▸ **Data shown**:
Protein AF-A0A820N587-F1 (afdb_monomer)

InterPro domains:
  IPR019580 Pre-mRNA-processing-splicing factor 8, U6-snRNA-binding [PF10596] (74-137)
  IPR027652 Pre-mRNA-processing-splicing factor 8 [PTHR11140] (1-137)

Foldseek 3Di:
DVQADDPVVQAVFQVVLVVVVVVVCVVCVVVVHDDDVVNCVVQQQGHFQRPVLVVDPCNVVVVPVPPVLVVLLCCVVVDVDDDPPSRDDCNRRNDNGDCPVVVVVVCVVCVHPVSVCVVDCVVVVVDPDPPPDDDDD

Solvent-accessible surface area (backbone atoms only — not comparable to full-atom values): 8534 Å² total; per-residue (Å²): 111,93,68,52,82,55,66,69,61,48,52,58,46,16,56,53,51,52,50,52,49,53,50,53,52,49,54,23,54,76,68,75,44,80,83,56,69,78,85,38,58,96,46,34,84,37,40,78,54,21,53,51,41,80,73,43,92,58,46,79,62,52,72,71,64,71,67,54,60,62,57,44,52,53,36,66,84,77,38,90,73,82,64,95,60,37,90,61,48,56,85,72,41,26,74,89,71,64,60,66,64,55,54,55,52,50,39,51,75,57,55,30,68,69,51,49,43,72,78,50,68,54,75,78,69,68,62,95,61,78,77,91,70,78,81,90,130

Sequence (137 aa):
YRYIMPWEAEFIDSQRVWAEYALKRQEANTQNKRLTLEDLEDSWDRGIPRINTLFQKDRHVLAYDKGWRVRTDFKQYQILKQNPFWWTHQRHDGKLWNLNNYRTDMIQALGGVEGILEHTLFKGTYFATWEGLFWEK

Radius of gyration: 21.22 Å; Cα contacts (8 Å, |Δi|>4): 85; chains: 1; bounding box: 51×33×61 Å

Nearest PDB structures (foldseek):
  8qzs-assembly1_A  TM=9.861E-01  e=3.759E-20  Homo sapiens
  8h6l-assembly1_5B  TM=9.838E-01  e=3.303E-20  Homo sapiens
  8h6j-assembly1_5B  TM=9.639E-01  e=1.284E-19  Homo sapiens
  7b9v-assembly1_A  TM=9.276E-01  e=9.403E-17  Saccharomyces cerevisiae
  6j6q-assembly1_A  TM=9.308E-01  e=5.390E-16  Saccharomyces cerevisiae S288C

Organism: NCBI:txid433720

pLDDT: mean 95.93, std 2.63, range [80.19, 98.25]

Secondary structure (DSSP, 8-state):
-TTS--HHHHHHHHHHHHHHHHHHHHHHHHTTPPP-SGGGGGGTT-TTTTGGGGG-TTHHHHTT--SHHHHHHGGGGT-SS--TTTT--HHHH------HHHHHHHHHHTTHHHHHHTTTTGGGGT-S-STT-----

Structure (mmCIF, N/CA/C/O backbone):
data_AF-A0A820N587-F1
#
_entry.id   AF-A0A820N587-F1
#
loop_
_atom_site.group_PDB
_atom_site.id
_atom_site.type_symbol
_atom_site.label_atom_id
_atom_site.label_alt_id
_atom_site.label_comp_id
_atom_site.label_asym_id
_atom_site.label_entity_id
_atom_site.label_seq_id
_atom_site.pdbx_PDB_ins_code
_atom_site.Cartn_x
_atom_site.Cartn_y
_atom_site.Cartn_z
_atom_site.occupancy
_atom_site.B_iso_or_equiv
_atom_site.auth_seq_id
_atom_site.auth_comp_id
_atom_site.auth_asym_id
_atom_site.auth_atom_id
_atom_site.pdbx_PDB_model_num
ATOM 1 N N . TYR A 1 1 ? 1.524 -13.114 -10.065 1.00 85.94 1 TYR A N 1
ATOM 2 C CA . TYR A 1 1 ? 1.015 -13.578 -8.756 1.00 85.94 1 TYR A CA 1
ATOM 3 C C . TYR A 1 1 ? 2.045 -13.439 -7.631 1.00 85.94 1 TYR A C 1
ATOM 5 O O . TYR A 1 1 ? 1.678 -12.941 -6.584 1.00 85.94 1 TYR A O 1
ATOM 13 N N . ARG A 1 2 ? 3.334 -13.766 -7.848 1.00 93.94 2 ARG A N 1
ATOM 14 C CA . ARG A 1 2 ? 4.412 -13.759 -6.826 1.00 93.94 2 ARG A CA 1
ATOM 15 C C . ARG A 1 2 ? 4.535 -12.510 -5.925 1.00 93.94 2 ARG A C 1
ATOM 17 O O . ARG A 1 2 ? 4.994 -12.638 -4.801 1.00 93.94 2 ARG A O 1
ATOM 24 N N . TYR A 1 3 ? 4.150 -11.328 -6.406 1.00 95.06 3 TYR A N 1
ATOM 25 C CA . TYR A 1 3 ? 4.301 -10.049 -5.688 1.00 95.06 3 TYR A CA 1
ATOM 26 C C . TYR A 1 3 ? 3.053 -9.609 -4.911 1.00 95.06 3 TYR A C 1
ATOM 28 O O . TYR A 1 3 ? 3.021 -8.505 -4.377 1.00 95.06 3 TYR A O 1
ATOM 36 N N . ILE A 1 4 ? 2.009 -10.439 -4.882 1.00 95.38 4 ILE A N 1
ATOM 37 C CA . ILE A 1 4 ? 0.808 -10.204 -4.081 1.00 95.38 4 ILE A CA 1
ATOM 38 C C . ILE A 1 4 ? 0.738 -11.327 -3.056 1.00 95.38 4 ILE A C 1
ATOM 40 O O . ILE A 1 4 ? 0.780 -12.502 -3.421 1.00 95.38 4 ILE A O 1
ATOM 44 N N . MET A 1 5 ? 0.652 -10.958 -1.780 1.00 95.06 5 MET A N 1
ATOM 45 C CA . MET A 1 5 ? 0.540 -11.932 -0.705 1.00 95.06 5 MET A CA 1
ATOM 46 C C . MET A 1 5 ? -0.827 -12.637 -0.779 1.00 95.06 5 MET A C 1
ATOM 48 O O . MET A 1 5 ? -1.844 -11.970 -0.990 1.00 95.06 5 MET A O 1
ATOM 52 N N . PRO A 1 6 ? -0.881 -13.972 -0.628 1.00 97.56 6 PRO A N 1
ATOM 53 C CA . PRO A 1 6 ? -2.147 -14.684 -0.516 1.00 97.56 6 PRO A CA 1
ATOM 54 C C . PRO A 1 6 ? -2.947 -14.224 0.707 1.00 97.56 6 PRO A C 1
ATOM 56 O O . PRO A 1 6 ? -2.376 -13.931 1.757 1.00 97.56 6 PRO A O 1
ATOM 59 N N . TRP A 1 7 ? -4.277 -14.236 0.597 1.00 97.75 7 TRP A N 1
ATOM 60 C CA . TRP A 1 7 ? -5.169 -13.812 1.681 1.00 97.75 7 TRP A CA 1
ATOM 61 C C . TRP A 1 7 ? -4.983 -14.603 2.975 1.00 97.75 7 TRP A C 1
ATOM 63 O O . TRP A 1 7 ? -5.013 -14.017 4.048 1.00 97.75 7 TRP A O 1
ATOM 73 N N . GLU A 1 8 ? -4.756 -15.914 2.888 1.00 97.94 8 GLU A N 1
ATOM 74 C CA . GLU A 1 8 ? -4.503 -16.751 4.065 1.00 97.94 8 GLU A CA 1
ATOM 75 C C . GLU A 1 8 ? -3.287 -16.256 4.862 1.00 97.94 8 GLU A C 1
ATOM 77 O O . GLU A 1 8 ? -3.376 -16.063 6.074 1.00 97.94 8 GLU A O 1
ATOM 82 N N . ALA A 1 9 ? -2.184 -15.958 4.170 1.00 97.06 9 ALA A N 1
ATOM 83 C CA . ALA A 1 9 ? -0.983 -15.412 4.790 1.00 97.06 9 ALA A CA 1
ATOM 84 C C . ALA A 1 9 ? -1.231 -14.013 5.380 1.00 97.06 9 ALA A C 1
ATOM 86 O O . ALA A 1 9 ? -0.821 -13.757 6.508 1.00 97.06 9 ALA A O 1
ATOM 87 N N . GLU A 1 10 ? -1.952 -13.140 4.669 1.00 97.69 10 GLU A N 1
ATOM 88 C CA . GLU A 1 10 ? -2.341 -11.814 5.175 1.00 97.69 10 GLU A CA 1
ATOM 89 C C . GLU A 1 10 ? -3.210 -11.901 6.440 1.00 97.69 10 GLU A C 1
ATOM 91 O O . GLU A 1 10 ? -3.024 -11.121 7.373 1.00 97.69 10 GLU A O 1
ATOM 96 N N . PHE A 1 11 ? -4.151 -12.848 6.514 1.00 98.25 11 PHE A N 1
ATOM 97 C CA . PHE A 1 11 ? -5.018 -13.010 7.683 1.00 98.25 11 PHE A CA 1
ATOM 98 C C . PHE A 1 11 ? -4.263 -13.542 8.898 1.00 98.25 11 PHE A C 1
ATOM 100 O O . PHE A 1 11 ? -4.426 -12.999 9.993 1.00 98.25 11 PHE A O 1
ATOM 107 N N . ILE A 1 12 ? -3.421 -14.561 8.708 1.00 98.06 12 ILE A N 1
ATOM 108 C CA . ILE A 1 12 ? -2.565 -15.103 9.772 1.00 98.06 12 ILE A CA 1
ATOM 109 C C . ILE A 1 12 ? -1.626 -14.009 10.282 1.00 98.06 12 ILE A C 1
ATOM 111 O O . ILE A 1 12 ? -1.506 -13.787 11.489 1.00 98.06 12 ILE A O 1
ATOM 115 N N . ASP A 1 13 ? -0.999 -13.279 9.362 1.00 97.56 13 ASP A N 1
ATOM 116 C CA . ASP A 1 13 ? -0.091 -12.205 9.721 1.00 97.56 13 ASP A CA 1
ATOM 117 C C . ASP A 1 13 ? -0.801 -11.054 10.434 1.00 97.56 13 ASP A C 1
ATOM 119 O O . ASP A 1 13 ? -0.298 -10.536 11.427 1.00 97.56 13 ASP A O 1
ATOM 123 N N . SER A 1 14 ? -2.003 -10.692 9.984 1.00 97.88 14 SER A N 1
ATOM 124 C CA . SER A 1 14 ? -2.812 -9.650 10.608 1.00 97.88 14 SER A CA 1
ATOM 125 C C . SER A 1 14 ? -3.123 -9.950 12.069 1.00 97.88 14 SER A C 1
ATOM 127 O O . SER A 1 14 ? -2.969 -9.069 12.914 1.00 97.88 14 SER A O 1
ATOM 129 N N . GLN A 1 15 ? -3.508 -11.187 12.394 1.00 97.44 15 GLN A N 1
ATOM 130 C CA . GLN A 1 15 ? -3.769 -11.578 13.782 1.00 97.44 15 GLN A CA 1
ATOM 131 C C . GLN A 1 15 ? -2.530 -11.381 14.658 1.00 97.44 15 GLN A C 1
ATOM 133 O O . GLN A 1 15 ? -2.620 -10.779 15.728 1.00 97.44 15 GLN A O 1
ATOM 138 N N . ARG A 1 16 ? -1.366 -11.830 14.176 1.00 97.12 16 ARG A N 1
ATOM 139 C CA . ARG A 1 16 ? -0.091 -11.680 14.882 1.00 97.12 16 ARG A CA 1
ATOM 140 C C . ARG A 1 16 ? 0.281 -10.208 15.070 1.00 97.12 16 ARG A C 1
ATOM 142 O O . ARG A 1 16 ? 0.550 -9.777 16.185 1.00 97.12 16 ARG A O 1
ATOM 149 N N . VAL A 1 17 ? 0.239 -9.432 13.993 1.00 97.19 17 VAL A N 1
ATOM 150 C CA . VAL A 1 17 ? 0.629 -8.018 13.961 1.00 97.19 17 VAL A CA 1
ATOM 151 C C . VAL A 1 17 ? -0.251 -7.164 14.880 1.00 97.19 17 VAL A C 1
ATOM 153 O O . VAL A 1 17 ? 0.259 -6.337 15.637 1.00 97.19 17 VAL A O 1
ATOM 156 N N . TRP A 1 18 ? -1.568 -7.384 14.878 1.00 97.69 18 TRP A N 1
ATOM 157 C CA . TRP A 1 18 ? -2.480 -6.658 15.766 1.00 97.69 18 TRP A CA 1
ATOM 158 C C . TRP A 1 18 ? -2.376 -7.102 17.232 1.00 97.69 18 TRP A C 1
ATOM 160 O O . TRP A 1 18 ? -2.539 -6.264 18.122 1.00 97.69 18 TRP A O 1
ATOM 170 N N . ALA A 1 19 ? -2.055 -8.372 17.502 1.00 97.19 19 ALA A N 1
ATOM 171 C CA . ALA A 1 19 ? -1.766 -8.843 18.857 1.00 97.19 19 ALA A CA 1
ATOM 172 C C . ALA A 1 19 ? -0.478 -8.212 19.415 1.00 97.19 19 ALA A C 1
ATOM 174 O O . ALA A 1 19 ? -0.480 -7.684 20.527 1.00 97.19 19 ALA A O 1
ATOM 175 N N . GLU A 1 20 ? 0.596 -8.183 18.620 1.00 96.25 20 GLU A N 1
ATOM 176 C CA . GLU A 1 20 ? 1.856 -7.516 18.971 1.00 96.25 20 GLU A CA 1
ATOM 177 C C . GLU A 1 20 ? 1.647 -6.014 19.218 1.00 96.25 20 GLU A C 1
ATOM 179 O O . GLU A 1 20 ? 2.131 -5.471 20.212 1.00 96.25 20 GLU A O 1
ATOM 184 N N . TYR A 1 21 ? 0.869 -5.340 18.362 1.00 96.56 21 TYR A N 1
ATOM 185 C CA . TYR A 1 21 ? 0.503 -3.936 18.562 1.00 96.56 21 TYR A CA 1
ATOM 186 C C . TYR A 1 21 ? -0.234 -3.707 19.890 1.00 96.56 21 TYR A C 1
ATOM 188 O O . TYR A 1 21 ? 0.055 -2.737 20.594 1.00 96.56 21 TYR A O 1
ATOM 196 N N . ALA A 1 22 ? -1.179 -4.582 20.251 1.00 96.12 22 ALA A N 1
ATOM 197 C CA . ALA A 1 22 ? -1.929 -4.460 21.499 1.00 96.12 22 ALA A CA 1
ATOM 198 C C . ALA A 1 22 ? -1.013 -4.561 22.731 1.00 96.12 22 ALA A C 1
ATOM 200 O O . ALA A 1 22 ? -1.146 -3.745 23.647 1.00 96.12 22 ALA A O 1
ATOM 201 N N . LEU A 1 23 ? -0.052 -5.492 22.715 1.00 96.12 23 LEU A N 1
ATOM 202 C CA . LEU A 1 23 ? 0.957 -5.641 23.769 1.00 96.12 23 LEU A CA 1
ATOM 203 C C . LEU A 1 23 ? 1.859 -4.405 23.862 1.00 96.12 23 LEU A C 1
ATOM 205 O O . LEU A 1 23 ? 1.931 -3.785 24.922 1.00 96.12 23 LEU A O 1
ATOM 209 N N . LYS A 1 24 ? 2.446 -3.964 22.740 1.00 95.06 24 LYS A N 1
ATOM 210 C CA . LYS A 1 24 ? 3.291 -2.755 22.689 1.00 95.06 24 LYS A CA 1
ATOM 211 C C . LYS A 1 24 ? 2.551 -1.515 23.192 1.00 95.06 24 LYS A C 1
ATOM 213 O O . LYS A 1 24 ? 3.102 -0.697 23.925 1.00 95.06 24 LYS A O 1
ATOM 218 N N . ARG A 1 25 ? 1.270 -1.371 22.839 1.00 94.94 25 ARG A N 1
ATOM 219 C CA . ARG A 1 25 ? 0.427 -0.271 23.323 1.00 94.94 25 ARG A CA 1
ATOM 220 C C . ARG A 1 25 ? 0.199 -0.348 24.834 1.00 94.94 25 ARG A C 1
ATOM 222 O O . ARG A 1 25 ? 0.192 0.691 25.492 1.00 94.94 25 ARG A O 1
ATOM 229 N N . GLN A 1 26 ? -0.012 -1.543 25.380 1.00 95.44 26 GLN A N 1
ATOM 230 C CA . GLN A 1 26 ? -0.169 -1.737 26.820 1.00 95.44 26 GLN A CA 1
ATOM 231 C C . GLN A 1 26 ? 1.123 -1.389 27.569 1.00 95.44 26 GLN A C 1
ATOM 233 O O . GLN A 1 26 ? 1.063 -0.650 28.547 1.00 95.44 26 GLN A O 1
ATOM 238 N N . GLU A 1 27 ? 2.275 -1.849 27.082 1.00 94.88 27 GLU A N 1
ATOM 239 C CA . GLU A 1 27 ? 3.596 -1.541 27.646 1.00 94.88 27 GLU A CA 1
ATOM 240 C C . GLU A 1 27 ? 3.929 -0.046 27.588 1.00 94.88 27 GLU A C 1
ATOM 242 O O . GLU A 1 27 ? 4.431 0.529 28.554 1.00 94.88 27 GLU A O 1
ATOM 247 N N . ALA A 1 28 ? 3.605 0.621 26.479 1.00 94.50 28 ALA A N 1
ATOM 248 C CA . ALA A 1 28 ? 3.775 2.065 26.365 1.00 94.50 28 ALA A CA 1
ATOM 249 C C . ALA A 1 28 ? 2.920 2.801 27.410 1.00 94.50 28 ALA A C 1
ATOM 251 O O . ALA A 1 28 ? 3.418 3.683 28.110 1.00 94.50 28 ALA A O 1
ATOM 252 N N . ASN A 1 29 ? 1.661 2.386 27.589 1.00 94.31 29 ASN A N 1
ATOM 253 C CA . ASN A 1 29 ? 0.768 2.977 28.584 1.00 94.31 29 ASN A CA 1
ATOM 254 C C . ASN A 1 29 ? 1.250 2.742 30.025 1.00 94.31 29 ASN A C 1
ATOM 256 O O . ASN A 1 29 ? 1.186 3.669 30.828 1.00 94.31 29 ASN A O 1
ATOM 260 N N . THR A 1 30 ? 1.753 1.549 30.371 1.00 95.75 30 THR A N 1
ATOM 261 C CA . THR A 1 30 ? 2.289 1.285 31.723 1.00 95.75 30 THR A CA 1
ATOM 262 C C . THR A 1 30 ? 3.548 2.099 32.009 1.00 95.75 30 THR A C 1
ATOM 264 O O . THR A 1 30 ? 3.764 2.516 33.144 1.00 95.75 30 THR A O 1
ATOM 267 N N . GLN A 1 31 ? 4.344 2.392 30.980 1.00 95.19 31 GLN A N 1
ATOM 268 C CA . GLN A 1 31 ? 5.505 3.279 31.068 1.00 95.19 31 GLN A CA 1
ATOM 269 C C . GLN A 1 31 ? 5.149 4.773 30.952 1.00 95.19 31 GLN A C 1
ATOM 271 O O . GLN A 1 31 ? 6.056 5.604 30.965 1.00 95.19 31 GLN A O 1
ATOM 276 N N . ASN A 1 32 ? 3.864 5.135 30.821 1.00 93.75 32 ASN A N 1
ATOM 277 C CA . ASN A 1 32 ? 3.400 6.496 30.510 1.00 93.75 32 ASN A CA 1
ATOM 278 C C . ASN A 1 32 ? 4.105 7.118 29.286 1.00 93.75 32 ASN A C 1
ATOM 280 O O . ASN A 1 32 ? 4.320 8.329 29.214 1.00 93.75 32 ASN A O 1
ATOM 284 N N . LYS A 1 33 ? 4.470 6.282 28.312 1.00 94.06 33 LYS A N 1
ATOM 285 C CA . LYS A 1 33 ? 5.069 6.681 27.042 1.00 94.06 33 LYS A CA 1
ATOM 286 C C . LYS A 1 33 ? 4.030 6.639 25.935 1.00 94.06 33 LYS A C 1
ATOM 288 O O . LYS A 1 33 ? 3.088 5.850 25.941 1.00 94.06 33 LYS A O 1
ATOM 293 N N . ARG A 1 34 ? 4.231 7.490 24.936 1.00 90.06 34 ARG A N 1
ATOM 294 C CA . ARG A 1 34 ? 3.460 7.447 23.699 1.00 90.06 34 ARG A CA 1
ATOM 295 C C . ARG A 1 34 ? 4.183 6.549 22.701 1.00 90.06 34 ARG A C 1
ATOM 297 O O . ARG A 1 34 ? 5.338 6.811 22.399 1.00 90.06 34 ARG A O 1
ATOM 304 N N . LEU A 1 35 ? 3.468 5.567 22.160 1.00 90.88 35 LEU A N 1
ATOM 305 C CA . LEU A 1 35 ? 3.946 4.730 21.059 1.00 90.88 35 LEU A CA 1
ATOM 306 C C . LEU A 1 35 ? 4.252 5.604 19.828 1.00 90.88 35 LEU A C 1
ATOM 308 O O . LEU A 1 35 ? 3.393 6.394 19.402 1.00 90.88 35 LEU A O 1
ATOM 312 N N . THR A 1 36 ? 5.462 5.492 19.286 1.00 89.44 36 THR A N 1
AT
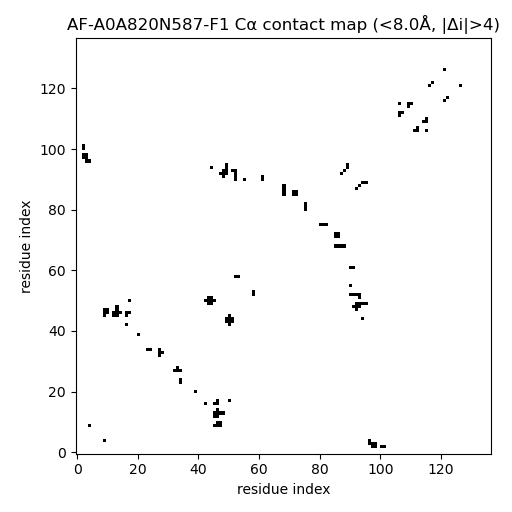OM 313 C CA . THR A 1 36 ? 5.916 6.261 18.118 1.00 89.44 36 THR A CA 1
ATOM 314 C C . THR A 1 36 ? 5.823 5.425 16.838 1.00 89.44 36 THR A C 1
ATOM 316 O O . THR A 1 36 ? 5.377 4.278 16.856 1.00 89.44 36 THR A O 1
ATOM 319 N N . LEU A 1 37 ? 6.170 6.027 15.693 1.00 86.88 37 LEU A N 1
ATOM 320 C CA . LEU A 1 37 ? 6.282 5.288 14.430 1.00 86.88 37 LEU A CA 1
ATOM 321 C C . LEU A 1 37 ? 7.406 4.244 14.477 1.00 86.88 37 LEU A C 1
ATOM 323 O O . LEU A 1 37 ? 7.238 3.159 13.931 1.00 86.88 37 LEU A O 1
ATOM 327 N N . GLU A 1 38 ? 8.520 4.580 15.128 1.00 89.12 38 GLU A N 1
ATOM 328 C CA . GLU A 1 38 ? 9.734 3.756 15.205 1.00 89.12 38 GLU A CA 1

▸ **About this task**: Could you filter the material above and copy each line that holds the word "mRNA"?

▸ **Task solution**:
  IPR019580 Pre-mRNA-processing-splicing factor 8, U6-snRNA-binding [PF10596] (74-137)
  IPR027652 Pre-mRNA-processing-splicing factor 8 [PTHR11140] (1-137)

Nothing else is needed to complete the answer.